In the records below, take the line containing "ATOM 346 C C" and every line following it, and write them out exactly.

▶ Extracted data entries
# # # # #

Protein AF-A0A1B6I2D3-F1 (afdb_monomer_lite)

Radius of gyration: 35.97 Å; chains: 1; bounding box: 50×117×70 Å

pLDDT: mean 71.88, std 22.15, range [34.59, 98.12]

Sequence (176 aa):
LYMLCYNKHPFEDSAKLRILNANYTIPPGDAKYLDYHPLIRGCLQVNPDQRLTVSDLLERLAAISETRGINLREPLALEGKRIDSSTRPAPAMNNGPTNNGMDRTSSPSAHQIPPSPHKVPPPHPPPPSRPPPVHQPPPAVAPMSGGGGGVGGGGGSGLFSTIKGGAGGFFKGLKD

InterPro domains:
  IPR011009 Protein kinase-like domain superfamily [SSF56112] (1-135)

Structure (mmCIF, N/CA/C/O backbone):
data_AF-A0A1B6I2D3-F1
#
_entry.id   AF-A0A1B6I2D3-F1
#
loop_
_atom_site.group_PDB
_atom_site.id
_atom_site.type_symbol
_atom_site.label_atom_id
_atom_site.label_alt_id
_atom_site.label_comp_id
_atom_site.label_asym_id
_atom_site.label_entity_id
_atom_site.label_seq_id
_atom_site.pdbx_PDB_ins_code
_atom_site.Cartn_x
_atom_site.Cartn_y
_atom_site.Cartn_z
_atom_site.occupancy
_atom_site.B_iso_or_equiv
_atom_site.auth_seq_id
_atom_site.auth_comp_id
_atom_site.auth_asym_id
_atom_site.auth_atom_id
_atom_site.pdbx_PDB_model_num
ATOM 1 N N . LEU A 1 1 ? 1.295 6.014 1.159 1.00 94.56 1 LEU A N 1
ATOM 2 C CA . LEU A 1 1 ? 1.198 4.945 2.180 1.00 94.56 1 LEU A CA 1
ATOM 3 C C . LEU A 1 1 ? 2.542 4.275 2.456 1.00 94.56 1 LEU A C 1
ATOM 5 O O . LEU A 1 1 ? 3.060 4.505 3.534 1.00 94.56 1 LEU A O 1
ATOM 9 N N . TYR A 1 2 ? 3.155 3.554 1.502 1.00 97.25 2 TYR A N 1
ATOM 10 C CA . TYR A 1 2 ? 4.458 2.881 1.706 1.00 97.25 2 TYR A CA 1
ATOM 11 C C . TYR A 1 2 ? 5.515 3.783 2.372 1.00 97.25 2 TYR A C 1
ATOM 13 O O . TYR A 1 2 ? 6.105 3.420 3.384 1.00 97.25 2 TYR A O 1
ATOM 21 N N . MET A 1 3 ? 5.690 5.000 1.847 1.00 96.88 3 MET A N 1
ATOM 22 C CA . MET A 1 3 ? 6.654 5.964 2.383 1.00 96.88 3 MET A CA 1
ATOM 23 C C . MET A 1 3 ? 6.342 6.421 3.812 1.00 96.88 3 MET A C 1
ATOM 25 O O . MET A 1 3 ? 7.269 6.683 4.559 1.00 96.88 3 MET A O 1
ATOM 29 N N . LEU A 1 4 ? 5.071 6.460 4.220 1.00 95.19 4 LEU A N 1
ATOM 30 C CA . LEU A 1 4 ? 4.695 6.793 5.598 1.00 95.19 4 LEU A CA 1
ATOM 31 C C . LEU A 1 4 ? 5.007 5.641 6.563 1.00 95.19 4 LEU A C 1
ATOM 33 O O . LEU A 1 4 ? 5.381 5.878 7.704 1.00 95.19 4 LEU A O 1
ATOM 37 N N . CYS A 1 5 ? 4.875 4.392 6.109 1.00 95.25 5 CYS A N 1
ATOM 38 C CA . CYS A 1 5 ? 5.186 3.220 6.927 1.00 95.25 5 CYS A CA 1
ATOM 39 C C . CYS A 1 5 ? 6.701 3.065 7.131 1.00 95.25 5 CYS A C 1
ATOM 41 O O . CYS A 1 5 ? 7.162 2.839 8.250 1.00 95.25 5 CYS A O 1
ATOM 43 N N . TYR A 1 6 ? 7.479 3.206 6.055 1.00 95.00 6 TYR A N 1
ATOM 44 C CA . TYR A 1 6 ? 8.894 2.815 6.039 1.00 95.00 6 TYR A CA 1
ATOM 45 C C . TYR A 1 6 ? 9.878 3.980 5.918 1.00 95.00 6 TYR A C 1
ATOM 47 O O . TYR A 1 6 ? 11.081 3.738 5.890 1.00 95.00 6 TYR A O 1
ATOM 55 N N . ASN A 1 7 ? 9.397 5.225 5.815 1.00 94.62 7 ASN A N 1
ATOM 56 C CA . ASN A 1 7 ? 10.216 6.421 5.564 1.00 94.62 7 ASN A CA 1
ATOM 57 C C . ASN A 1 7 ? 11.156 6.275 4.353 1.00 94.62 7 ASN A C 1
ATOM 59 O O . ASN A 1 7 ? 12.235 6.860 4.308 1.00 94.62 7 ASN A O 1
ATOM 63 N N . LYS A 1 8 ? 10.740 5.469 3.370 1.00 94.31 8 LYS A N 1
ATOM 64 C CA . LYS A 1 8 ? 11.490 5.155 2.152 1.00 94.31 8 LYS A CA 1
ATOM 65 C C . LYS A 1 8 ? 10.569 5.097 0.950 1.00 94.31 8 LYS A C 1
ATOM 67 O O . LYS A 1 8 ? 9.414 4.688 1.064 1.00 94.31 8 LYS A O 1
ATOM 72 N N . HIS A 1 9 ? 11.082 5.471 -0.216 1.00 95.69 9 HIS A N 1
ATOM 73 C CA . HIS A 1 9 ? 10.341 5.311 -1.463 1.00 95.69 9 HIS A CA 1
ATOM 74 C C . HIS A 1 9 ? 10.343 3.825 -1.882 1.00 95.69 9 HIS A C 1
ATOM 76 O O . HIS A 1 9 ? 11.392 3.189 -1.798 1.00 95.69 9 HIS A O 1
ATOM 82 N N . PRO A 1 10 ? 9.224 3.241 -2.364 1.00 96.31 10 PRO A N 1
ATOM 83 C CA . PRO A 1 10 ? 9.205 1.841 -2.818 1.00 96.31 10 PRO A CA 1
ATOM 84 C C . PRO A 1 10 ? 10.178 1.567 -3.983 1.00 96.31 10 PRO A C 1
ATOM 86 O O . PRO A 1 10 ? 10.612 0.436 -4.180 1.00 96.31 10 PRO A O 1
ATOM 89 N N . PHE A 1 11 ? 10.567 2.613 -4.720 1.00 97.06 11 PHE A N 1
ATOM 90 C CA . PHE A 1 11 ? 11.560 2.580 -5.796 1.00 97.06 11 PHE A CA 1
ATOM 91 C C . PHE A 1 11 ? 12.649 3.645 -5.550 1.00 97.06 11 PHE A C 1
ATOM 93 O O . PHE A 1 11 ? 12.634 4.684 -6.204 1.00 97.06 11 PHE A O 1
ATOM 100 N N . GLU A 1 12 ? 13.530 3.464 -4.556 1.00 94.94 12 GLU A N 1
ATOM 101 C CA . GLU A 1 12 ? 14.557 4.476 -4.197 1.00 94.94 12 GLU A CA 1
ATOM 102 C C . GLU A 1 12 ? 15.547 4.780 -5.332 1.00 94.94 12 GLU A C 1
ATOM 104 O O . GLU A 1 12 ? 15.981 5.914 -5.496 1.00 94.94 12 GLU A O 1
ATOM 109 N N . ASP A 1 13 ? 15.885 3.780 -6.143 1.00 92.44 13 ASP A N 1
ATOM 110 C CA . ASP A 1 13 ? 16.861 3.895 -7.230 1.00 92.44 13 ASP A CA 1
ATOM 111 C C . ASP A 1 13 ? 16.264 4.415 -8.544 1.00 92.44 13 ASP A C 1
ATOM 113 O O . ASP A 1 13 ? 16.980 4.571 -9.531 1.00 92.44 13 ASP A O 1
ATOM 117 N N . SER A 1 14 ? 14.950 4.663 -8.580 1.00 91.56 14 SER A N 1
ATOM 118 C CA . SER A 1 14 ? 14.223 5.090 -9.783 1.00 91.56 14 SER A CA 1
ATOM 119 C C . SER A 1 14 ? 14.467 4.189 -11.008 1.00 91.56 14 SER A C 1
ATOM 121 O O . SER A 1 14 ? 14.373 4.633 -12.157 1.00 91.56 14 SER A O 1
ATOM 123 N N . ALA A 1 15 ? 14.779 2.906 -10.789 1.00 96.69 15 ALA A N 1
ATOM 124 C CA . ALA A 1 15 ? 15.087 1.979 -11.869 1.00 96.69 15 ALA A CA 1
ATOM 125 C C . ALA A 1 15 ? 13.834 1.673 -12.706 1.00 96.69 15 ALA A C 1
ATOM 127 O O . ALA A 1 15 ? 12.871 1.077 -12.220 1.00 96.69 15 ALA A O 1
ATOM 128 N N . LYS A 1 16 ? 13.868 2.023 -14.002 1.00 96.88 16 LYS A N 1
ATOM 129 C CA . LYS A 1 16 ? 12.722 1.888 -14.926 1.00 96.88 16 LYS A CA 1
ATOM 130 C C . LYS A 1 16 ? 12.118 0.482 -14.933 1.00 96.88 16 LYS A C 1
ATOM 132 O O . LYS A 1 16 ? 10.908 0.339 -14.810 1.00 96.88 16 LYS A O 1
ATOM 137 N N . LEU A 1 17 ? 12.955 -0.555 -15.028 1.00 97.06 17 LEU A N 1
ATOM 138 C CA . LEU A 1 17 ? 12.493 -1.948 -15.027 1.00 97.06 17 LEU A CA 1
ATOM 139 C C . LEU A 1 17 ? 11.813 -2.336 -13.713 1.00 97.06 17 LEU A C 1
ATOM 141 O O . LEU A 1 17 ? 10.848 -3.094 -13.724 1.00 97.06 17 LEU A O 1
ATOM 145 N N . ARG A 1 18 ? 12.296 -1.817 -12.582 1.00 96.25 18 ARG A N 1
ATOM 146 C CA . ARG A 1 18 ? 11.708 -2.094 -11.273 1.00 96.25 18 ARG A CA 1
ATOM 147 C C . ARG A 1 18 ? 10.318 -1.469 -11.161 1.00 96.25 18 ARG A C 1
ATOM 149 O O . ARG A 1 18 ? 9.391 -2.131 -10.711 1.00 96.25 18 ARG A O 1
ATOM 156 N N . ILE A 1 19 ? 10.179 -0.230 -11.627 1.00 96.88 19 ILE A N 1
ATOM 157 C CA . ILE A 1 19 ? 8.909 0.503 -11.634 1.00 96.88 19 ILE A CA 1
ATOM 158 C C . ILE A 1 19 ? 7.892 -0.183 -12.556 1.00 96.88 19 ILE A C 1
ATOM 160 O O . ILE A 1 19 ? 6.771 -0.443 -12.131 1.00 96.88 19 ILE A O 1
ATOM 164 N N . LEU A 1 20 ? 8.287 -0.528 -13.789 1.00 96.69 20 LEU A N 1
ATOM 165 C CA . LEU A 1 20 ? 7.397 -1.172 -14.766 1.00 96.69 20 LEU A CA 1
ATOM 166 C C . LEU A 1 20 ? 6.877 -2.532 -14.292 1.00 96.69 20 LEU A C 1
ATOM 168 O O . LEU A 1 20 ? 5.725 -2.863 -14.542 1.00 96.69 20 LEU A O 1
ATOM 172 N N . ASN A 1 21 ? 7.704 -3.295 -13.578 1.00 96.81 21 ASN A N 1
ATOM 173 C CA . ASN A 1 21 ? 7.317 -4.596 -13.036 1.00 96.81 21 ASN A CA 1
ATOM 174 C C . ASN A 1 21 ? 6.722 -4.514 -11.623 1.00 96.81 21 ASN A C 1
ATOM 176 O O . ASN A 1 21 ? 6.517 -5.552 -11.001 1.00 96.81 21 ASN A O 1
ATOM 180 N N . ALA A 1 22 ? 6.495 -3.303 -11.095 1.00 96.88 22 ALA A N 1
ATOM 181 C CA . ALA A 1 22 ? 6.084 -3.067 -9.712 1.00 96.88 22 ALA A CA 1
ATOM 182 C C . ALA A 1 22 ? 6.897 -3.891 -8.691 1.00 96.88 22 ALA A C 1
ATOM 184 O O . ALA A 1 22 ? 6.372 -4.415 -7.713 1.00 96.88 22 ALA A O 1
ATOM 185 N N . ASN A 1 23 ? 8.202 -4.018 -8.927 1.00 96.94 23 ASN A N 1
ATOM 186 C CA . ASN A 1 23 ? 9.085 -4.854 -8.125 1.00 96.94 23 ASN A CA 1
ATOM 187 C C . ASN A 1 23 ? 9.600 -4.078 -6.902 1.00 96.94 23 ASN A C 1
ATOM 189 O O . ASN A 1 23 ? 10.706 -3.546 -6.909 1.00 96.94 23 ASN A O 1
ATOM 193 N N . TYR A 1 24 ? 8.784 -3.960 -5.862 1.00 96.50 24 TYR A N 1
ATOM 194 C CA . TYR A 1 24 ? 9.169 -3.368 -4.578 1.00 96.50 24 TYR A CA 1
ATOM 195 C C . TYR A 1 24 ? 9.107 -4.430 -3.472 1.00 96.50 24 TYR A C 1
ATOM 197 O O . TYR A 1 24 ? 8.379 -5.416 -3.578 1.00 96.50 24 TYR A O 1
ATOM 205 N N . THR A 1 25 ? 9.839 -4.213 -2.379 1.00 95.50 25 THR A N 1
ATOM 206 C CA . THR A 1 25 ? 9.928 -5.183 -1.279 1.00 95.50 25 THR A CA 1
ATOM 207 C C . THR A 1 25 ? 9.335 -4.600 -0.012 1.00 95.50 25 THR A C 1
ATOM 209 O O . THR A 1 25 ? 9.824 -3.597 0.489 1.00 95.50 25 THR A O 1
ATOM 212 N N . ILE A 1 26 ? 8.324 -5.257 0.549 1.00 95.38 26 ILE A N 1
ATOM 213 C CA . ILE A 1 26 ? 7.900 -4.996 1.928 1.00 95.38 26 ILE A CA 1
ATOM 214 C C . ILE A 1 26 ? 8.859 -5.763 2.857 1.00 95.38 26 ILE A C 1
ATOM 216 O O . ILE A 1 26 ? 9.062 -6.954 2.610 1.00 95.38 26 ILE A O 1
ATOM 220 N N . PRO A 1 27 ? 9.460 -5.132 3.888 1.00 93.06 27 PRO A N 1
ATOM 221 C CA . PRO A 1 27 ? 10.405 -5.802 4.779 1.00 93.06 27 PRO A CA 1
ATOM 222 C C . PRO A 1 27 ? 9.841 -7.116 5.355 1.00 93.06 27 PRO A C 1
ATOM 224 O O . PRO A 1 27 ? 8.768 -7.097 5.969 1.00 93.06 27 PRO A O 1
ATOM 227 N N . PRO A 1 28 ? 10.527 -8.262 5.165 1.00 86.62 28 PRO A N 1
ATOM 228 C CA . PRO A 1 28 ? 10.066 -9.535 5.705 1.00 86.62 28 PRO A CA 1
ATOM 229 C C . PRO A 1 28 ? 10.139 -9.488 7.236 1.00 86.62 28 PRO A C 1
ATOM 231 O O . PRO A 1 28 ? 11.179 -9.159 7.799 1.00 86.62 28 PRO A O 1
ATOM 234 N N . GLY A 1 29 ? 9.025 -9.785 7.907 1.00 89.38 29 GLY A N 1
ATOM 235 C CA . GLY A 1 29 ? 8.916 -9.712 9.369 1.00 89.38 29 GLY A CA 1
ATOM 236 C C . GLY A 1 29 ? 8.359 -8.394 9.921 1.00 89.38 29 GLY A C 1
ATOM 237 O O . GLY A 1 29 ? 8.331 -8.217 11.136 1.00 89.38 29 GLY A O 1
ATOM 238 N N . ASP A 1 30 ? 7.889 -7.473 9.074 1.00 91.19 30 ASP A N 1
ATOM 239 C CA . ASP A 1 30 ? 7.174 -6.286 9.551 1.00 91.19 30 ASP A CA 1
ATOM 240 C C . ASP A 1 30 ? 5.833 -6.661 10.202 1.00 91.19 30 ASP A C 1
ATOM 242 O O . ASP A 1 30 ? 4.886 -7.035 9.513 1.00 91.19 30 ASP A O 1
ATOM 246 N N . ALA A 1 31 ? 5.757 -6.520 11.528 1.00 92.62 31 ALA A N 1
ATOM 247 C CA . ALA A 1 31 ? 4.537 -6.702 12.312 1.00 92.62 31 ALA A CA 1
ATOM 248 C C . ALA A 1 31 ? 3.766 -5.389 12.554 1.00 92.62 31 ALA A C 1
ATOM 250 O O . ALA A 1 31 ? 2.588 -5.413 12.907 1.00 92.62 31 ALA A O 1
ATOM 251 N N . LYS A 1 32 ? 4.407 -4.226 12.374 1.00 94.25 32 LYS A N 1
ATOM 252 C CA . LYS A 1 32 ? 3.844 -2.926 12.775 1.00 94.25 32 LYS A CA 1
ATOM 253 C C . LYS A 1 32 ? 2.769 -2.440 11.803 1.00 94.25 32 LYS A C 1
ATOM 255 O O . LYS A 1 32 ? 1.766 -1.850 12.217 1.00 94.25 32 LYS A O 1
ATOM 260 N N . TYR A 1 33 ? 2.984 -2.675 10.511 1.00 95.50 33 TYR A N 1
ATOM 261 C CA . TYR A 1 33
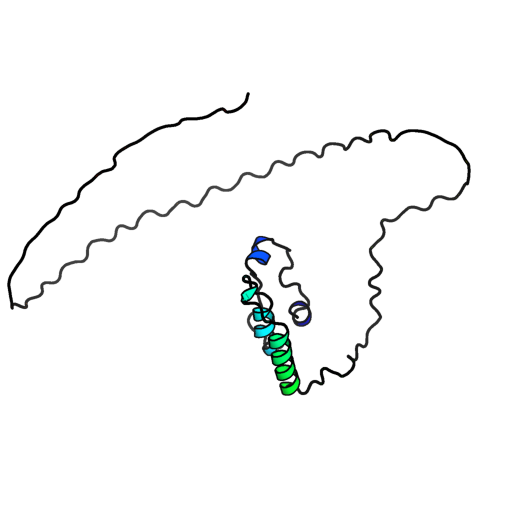 ? 2.129 -2.157 9.440 1.00 95.50 33 TYR A CA 1
ATOM 262 C C . TYR A 1 33 ? 1.397 -3.255 8.660 1.00 95.50 33 TYR A C 1
ATOM 264 O O . TYR A 1 33 ? 1.004 -3.018 7.519 1.00 95.50 33 TYR A O 1
ATOM 272 N N . LEU A 1 34 ? 1.185 -4.427 9.272 1.00 94.81 34 LEU A N 1
ATOM 273 C CA . LEU A 1 34 ? 0.535 -5.587 8.644 1.00 94.81 34 LEU A CA 1
ATOM 274 C C . LEU A 1 34 ? -0.794 -5.236 7.964 1.00 94.81 34 LEU A C 1
ATOM 276 O O . LEU A 1 34 ? -0.986 -5.576 6.798 1.00 94.81 34 LEU A O 1
ATOM 280 N N . ASP A 1 35 ? -1.653 -4.473 8.643 1.00 95.31 35 ASP A N 1
ATOM 281 C CA . ASP A 1 35 ? -2.966 -4.053 8.124 1.00 95.31 35 ASP A CA 1
ATOM 282 C C . ASP A 1 35 ? -2.863 -3.242 6.821 1.00 95.31 35 ASP A C 1
ATOM 284 O O . ASP A 1 35 ? -3.769 -3.243 5.989 1.00 95.31 35 ASP A O 1
ATOM 288 N N . TYR A 1 36 ? -1.730 -2.569 6.605 1.00 96.44 36 TYR A N 1
ATOM 289 C CA . TYR A 1 36 ? -1.482 -1.738 5.430 1.00 96.44 36 TYR A CA 1
ATOM 290 C C . TYR A 1 36 ? -0.798 -2.499 4.289 1.00 96.44 36 TYR A C 1
ATOM 292 O O . TYR A 1 36 ? -0.783 -2.000 3.160 1.00 96.44 36 TYR A O 1
ATOM 300 N N . HIS A 1 37 ? -0.256 -3.703 4.519 1.00 96.50 37 HIS A N 1
ATOM 301 C CA . HIS A 1 37 ? 0.393 -4.481 3.453 1.00 96.50 37 HIS A CA 1
ATOM 302 C C . HIS A 1 37 ? -0.559 -4.794 2.288 1.00 96.50 37 HIS A C 1
ATOM 304 O O . HIS A 1 37 ? -0.149 -4.593 1.140 1.00 96.50 37 HIS A O 1
ATOM 310 N N . PRO A 1 38 ? -1.816 -5.238 2.514 1.00 96.25 38 PRO A N 1
ATOM 311 C CA . PRO A 1 38 ? -2.762 -5.477 1.426 1.00 96.25 38 PRO A CA 1
ATOM 312 C C . PRO A 1 38 ? -3.101 -4.202 0.650 1.00 96.25 38 PRO A C 1
ATOM 314 O O . PRO A 1 38 ? -3.257 -4.266 -0.564 1.00 96.25 38 PRO A O 1
ATOM 317 N N . LEU A 1 39 ? -3.157 -3.044 1.318 1.00 97.56 39 LEU A N 1
ATOM 318 C CA . LEU A 1 39 ? -3.409 -1.756 0.664 1.00 97.56 39 LEU A CA 1
ATOM 319 C C . LEU A 1 39 ? -2.242 -1.337 -0.224 1.00 97.56 39 LEU A C 1
ATOM 321 O O . LEU A 1 39 ? -2.438 -0.961 -1.375 1.00 97.56 39 LEU A O 1
ATOM 325 N N . ILE A 1 40 ? -1.014 -1.445 0.287 1.00 97.38 40 ILE A N 1
ATOM 326 C CA . ILE A 1 40 ? 0.197 -1.158 -0.487 1.00 97.38 40 ILE A CA 1
ATOM 327 C C . ILE A 1 40 ? 0.245 -2.049 -1.735 1.00 97.38 40 ILE A C 1
ATOM 329 O O . ILE A 1 40 ? 0.473 -1.539 -2.831 1.00 97.38 40 ILE A O 1
ATOM 333 N N . ARG A 1 41 ? -0.011 -3.357 -1.576 1.00 97.19 41 ARG A N 1
ATOM 334 C CA . ARG A 1 41 ? -0.078 -4.316 -2.691 1.00 97.19 41 ARG A CA 1
ATOM 335 C C . ARG A 1 41 ? -1.208 -4.012 -3.660 1.00 97.19 41 ARG A C 1
ATOM 337 O O . ARG A 1 41 ? -0.980 -4.065 -4.860 1.00 97.19 41 ARG A O 1
ATOM 344 N N . GLY A 1 42 ? -2.390 -3.654 -3.174 1.00 97.19 42 GLY A N 1
ATOM 345 C CA . GLY A 1 42 ? -3.516 -3.277 -4.027 1.00 97.19 42 GLY A CA 1
ATOM 346 C C . GLY A 1 42 ? -3.241 -2.017 -4.851 1.00 97.19 42 GLY A C 1
ATOM 347 O O . GLY A 1 42 ? -3.625 -1.949 -6.012 1.00 97.19 42 GLY A O 1
ATOM 348 N N . CYS A 1 43 ? -2.536 -1.030 -4.296 1.00 97.19 43 CYS A N 1
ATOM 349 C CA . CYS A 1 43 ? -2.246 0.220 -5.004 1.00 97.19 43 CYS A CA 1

# # # # #

▶ TASK ANSWER
ATOM 346 C C . GLY A 1 42 ? -3.241 -2.017 -4.851 1.00 97.19 42 GLY A C 1
ATOM 347 O O . GLY A 1 42 ? -3.625 -1.949 -6.012 1.00 97.19 42 GLY A O 1
ATOM 348 N N . CYS A 1 43 ? -2.536 -1.030 -4.296 1.00 97.19 43 CYS A N 1
ATOM 349 C CA . CYS A 1 43 ? -2.246 0.220 -5.004 1.00 97.19 43 CYS A CA 1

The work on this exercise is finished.